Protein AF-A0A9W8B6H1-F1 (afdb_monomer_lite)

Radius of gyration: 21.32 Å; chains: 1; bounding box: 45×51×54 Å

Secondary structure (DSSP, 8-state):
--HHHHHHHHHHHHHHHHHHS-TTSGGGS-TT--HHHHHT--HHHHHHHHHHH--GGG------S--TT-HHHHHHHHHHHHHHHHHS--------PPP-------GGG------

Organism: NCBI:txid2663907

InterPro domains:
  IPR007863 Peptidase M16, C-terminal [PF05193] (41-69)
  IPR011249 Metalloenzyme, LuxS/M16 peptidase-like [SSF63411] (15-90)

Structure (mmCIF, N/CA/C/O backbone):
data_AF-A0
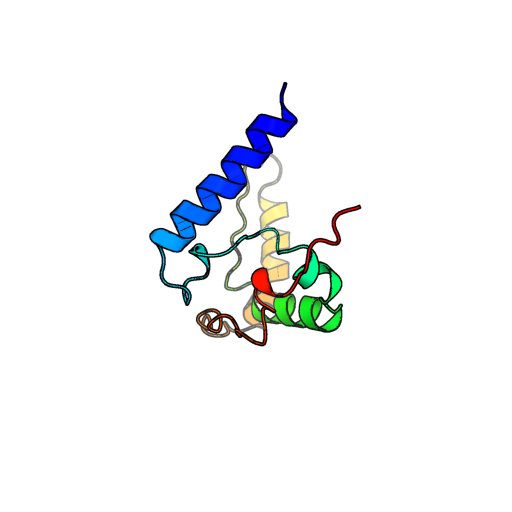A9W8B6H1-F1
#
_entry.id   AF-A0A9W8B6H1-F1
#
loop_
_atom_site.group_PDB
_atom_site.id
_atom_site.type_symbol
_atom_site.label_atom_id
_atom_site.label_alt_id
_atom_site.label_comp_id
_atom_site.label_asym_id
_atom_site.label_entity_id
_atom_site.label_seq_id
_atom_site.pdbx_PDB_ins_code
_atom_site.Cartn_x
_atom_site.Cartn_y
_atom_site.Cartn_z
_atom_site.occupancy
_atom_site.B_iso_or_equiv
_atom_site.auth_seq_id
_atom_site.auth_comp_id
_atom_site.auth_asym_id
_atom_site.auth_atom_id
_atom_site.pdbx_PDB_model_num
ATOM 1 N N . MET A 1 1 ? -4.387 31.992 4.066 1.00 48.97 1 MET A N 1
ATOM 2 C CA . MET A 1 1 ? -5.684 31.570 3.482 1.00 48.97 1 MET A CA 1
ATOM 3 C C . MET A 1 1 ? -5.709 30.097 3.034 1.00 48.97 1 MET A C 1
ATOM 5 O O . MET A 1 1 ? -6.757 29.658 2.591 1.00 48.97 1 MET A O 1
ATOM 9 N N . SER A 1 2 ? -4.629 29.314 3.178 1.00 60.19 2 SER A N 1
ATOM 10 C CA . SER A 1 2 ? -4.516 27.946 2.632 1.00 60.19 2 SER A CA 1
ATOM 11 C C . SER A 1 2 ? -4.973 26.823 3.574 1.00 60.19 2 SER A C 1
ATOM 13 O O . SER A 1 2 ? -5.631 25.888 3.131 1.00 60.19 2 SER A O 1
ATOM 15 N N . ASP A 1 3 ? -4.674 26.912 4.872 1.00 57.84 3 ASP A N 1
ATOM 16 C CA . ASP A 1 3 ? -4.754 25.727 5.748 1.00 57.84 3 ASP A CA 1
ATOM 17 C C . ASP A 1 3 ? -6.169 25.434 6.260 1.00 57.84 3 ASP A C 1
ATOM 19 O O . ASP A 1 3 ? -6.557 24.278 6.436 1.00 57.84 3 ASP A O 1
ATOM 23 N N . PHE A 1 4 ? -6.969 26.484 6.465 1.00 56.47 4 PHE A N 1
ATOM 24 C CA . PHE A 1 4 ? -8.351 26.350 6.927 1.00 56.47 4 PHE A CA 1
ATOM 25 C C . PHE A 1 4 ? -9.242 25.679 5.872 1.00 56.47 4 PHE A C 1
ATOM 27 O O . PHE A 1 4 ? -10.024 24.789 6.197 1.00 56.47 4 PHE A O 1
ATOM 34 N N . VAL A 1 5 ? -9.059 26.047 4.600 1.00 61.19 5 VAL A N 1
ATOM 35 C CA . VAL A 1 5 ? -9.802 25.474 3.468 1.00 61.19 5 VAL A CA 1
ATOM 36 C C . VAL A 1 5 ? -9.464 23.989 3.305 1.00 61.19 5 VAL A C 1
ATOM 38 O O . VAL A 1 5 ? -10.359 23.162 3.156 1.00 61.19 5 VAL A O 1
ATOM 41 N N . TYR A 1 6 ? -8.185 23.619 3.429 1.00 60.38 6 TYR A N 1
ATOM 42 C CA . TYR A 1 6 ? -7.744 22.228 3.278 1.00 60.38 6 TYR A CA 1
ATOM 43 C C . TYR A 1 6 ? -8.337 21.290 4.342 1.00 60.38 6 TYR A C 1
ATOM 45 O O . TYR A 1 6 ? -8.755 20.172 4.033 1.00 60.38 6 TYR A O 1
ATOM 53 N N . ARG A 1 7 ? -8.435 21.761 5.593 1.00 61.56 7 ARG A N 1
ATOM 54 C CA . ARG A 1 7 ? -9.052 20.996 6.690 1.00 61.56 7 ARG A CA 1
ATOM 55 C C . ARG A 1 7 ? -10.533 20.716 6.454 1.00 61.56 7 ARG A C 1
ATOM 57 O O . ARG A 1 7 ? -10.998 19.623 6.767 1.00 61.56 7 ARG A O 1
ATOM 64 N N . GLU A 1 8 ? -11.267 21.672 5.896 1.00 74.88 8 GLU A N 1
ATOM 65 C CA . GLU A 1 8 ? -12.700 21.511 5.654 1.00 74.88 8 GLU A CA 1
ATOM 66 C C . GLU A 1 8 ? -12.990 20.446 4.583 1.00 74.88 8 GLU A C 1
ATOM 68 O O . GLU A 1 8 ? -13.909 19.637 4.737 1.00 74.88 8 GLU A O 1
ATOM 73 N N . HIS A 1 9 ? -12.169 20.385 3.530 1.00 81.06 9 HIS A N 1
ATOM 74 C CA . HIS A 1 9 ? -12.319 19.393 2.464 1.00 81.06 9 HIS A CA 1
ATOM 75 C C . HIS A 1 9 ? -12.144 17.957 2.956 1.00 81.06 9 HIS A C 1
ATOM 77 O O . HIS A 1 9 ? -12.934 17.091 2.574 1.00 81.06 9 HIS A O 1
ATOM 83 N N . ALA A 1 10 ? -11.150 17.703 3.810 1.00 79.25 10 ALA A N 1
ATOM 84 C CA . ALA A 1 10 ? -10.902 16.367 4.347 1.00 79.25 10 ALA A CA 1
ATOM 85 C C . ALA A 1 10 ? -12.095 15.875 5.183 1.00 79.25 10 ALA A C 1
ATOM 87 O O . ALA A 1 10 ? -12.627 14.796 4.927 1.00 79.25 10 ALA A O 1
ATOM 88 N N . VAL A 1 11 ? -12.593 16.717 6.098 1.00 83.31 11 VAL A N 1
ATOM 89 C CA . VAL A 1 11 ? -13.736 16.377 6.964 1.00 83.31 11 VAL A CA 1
----
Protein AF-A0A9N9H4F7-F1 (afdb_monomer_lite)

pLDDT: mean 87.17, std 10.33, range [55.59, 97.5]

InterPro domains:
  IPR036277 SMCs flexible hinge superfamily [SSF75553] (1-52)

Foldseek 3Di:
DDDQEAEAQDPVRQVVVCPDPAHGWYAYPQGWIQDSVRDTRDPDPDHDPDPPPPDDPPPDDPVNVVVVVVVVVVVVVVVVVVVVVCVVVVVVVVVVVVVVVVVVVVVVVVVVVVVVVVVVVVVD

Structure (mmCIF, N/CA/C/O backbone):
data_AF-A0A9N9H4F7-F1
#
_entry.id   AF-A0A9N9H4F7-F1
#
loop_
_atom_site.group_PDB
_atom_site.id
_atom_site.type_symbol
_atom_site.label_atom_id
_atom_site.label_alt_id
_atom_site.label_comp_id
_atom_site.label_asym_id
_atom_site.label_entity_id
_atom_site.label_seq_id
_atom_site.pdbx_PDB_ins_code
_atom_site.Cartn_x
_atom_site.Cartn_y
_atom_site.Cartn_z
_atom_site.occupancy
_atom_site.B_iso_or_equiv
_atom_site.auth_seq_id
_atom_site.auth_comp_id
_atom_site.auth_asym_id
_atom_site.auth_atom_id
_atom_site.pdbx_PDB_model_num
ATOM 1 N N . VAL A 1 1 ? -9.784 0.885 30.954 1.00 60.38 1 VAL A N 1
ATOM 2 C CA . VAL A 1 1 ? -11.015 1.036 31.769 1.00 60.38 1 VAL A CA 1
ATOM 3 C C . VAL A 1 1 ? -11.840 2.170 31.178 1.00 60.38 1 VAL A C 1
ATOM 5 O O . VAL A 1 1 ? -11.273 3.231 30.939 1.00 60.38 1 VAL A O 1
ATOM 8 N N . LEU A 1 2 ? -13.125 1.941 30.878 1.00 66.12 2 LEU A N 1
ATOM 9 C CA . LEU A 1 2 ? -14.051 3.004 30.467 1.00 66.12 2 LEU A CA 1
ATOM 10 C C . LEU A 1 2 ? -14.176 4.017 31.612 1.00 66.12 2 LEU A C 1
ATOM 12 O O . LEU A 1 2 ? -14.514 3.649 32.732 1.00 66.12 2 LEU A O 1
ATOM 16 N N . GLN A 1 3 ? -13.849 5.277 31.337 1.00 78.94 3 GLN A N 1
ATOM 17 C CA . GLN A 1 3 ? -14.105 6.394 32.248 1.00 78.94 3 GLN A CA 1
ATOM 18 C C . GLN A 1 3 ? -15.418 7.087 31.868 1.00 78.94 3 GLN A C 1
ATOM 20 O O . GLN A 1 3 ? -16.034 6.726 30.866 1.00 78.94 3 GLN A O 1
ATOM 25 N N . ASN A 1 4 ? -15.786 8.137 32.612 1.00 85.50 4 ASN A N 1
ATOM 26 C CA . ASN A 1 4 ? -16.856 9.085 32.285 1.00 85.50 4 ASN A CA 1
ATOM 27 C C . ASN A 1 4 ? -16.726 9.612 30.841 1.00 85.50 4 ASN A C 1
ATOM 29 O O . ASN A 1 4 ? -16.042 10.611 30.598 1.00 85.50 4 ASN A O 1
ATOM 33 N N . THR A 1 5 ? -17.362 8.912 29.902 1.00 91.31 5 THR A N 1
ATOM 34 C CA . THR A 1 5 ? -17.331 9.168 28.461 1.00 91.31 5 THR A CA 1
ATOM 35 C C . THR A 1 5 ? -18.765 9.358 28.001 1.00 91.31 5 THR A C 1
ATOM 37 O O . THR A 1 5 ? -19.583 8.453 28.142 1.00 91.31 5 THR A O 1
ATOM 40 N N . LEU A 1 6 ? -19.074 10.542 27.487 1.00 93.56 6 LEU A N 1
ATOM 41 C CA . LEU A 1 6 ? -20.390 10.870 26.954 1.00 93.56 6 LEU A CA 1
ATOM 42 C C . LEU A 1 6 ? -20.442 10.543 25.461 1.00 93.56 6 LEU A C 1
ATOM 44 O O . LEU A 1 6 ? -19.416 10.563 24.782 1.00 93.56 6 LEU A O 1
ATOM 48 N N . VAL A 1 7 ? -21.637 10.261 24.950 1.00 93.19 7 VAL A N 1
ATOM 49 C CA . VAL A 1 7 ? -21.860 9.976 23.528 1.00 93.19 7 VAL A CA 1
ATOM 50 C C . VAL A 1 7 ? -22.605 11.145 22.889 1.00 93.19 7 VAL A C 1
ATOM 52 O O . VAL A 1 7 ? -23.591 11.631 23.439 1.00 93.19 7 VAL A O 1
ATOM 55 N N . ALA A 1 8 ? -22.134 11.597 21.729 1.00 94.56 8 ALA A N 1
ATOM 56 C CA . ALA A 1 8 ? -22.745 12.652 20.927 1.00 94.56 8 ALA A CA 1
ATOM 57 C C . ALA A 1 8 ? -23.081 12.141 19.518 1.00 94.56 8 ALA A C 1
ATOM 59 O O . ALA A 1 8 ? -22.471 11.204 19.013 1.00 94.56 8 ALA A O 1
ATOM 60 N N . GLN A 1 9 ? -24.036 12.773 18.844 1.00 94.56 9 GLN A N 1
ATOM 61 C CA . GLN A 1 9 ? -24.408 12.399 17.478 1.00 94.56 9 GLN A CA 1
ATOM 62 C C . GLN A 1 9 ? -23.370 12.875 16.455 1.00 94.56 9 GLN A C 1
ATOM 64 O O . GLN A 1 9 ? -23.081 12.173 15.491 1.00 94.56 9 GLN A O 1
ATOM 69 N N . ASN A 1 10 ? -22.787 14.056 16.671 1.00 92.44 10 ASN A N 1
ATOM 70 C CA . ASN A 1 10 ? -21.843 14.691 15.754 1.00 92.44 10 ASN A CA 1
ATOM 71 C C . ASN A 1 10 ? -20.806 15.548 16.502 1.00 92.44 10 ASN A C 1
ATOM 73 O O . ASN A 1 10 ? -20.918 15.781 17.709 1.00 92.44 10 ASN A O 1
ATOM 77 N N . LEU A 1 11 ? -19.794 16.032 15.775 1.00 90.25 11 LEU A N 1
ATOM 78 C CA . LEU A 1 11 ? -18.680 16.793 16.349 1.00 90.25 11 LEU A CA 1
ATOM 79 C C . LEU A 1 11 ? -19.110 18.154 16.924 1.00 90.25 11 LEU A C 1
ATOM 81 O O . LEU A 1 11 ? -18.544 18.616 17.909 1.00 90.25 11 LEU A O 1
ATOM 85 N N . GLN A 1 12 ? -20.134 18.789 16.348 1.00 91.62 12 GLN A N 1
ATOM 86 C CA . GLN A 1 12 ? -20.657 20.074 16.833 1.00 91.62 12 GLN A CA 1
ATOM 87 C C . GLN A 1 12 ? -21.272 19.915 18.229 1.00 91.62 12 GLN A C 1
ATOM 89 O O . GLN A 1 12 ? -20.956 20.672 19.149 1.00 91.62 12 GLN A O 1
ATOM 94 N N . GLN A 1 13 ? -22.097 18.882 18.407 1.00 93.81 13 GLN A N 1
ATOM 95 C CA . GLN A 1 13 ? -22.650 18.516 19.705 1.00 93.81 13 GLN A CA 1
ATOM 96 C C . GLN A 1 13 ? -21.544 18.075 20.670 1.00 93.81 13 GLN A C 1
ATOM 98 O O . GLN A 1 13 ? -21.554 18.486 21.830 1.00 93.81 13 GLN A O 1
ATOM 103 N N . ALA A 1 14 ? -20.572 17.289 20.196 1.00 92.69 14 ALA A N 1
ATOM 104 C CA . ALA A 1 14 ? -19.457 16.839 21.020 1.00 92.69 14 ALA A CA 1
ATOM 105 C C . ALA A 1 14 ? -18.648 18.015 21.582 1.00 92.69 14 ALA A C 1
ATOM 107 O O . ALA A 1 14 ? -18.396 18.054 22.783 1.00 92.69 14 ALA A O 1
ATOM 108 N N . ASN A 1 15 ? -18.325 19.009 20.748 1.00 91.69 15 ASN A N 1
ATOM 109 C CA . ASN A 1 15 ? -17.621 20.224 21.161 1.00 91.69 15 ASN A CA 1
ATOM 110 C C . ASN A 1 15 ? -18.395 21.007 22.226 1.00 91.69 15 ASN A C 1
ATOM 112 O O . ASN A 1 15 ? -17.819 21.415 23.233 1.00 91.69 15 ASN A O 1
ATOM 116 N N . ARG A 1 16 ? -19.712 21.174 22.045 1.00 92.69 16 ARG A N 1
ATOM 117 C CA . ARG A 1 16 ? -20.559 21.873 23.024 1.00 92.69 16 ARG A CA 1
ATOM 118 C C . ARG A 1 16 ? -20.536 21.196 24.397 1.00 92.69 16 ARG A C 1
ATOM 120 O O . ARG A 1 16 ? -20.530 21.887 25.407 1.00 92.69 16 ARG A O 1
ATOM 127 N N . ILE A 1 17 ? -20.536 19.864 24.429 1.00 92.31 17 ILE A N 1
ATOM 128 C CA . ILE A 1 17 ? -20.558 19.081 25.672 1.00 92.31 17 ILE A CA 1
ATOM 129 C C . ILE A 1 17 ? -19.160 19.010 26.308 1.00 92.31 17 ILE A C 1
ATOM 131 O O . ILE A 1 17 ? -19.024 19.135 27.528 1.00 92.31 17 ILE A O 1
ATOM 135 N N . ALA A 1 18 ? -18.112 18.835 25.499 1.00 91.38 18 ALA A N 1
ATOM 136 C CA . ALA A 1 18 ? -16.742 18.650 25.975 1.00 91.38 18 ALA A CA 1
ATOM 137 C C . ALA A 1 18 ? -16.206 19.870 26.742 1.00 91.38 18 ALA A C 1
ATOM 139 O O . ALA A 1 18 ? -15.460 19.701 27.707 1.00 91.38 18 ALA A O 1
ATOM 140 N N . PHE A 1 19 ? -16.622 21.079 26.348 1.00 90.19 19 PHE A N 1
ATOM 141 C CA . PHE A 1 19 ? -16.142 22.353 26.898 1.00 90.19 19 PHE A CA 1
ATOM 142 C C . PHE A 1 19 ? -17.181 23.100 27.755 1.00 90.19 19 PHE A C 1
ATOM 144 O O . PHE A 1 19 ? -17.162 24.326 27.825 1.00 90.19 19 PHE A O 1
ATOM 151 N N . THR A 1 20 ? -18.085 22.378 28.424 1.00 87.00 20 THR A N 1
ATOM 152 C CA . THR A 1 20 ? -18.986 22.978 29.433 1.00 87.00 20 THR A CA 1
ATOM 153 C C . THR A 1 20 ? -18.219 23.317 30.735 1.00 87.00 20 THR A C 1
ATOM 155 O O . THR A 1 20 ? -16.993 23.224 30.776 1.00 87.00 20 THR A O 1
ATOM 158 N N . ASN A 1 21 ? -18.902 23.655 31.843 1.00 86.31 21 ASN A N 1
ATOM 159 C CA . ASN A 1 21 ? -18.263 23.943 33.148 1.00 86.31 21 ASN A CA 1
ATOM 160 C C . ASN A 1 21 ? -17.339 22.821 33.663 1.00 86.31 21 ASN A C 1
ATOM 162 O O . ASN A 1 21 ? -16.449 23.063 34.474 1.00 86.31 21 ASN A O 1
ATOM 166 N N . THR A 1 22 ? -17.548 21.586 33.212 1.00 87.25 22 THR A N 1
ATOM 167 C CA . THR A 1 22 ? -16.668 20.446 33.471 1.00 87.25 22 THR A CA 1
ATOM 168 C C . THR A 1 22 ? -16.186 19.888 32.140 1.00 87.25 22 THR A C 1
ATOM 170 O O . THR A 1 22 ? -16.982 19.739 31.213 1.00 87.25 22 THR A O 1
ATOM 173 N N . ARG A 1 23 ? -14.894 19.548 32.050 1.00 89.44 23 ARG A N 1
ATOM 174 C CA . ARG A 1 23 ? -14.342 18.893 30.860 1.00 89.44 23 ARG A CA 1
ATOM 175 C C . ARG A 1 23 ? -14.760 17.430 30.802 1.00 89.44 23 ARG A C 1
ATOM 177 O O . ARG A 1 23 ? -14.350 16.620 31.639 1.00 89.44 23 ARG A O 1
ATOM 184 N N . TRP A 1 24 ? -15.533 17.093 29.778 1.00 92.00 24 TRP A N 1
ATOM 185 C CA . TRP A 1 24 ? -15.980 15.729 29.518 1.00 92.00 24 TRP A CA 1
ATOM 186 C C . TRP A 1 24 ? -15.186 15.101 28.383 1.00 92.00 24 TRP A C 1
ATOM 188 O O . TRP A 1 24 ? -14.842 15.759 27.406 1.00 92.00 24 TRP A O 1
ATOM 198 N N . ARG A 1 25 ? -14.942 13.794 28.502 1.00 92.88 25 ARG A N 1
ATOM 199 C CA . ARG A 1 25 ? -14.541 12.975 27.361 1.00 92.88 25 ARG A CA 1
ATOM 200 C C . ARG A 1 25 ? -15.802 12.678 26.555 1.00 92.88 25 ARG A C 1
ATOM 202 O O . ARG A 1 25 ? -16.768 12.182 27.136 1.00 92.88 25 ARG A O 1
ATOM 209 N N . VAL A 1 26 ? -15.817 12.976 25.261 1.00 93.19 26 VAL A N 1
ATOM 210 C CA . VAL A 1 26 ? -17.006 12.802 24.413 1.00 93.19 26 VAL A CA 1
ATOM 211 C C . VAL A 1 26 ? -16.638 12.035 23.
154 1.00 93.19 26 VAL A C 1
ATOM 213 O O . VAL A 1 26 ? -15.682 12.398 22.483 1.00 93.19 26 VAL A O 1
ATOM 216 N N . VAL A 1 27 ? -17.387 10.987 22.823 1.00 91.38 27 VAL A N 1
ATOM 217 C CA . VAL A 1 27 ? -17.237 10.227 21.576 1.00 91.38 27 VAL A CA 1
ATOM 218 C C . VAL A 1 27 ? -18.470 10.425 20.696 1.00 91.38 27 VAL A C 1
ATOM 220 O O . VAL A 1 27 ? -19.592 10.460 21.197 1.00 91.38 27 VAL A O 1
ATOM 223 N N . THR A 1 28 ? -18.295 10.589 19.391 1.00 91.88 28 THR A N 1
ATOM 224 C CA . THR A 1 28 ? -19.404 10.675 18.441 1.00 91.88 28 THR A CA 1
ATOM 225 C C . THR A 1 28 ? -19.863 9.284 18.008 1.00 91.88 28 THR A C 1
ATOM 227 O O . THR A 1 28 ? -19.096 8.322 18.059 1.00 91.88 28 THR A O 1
----
## [What you are asked to do]
In this listing, how many lines contain "Protein"? Give the number without explanation.

## [Solution for this exercise]
2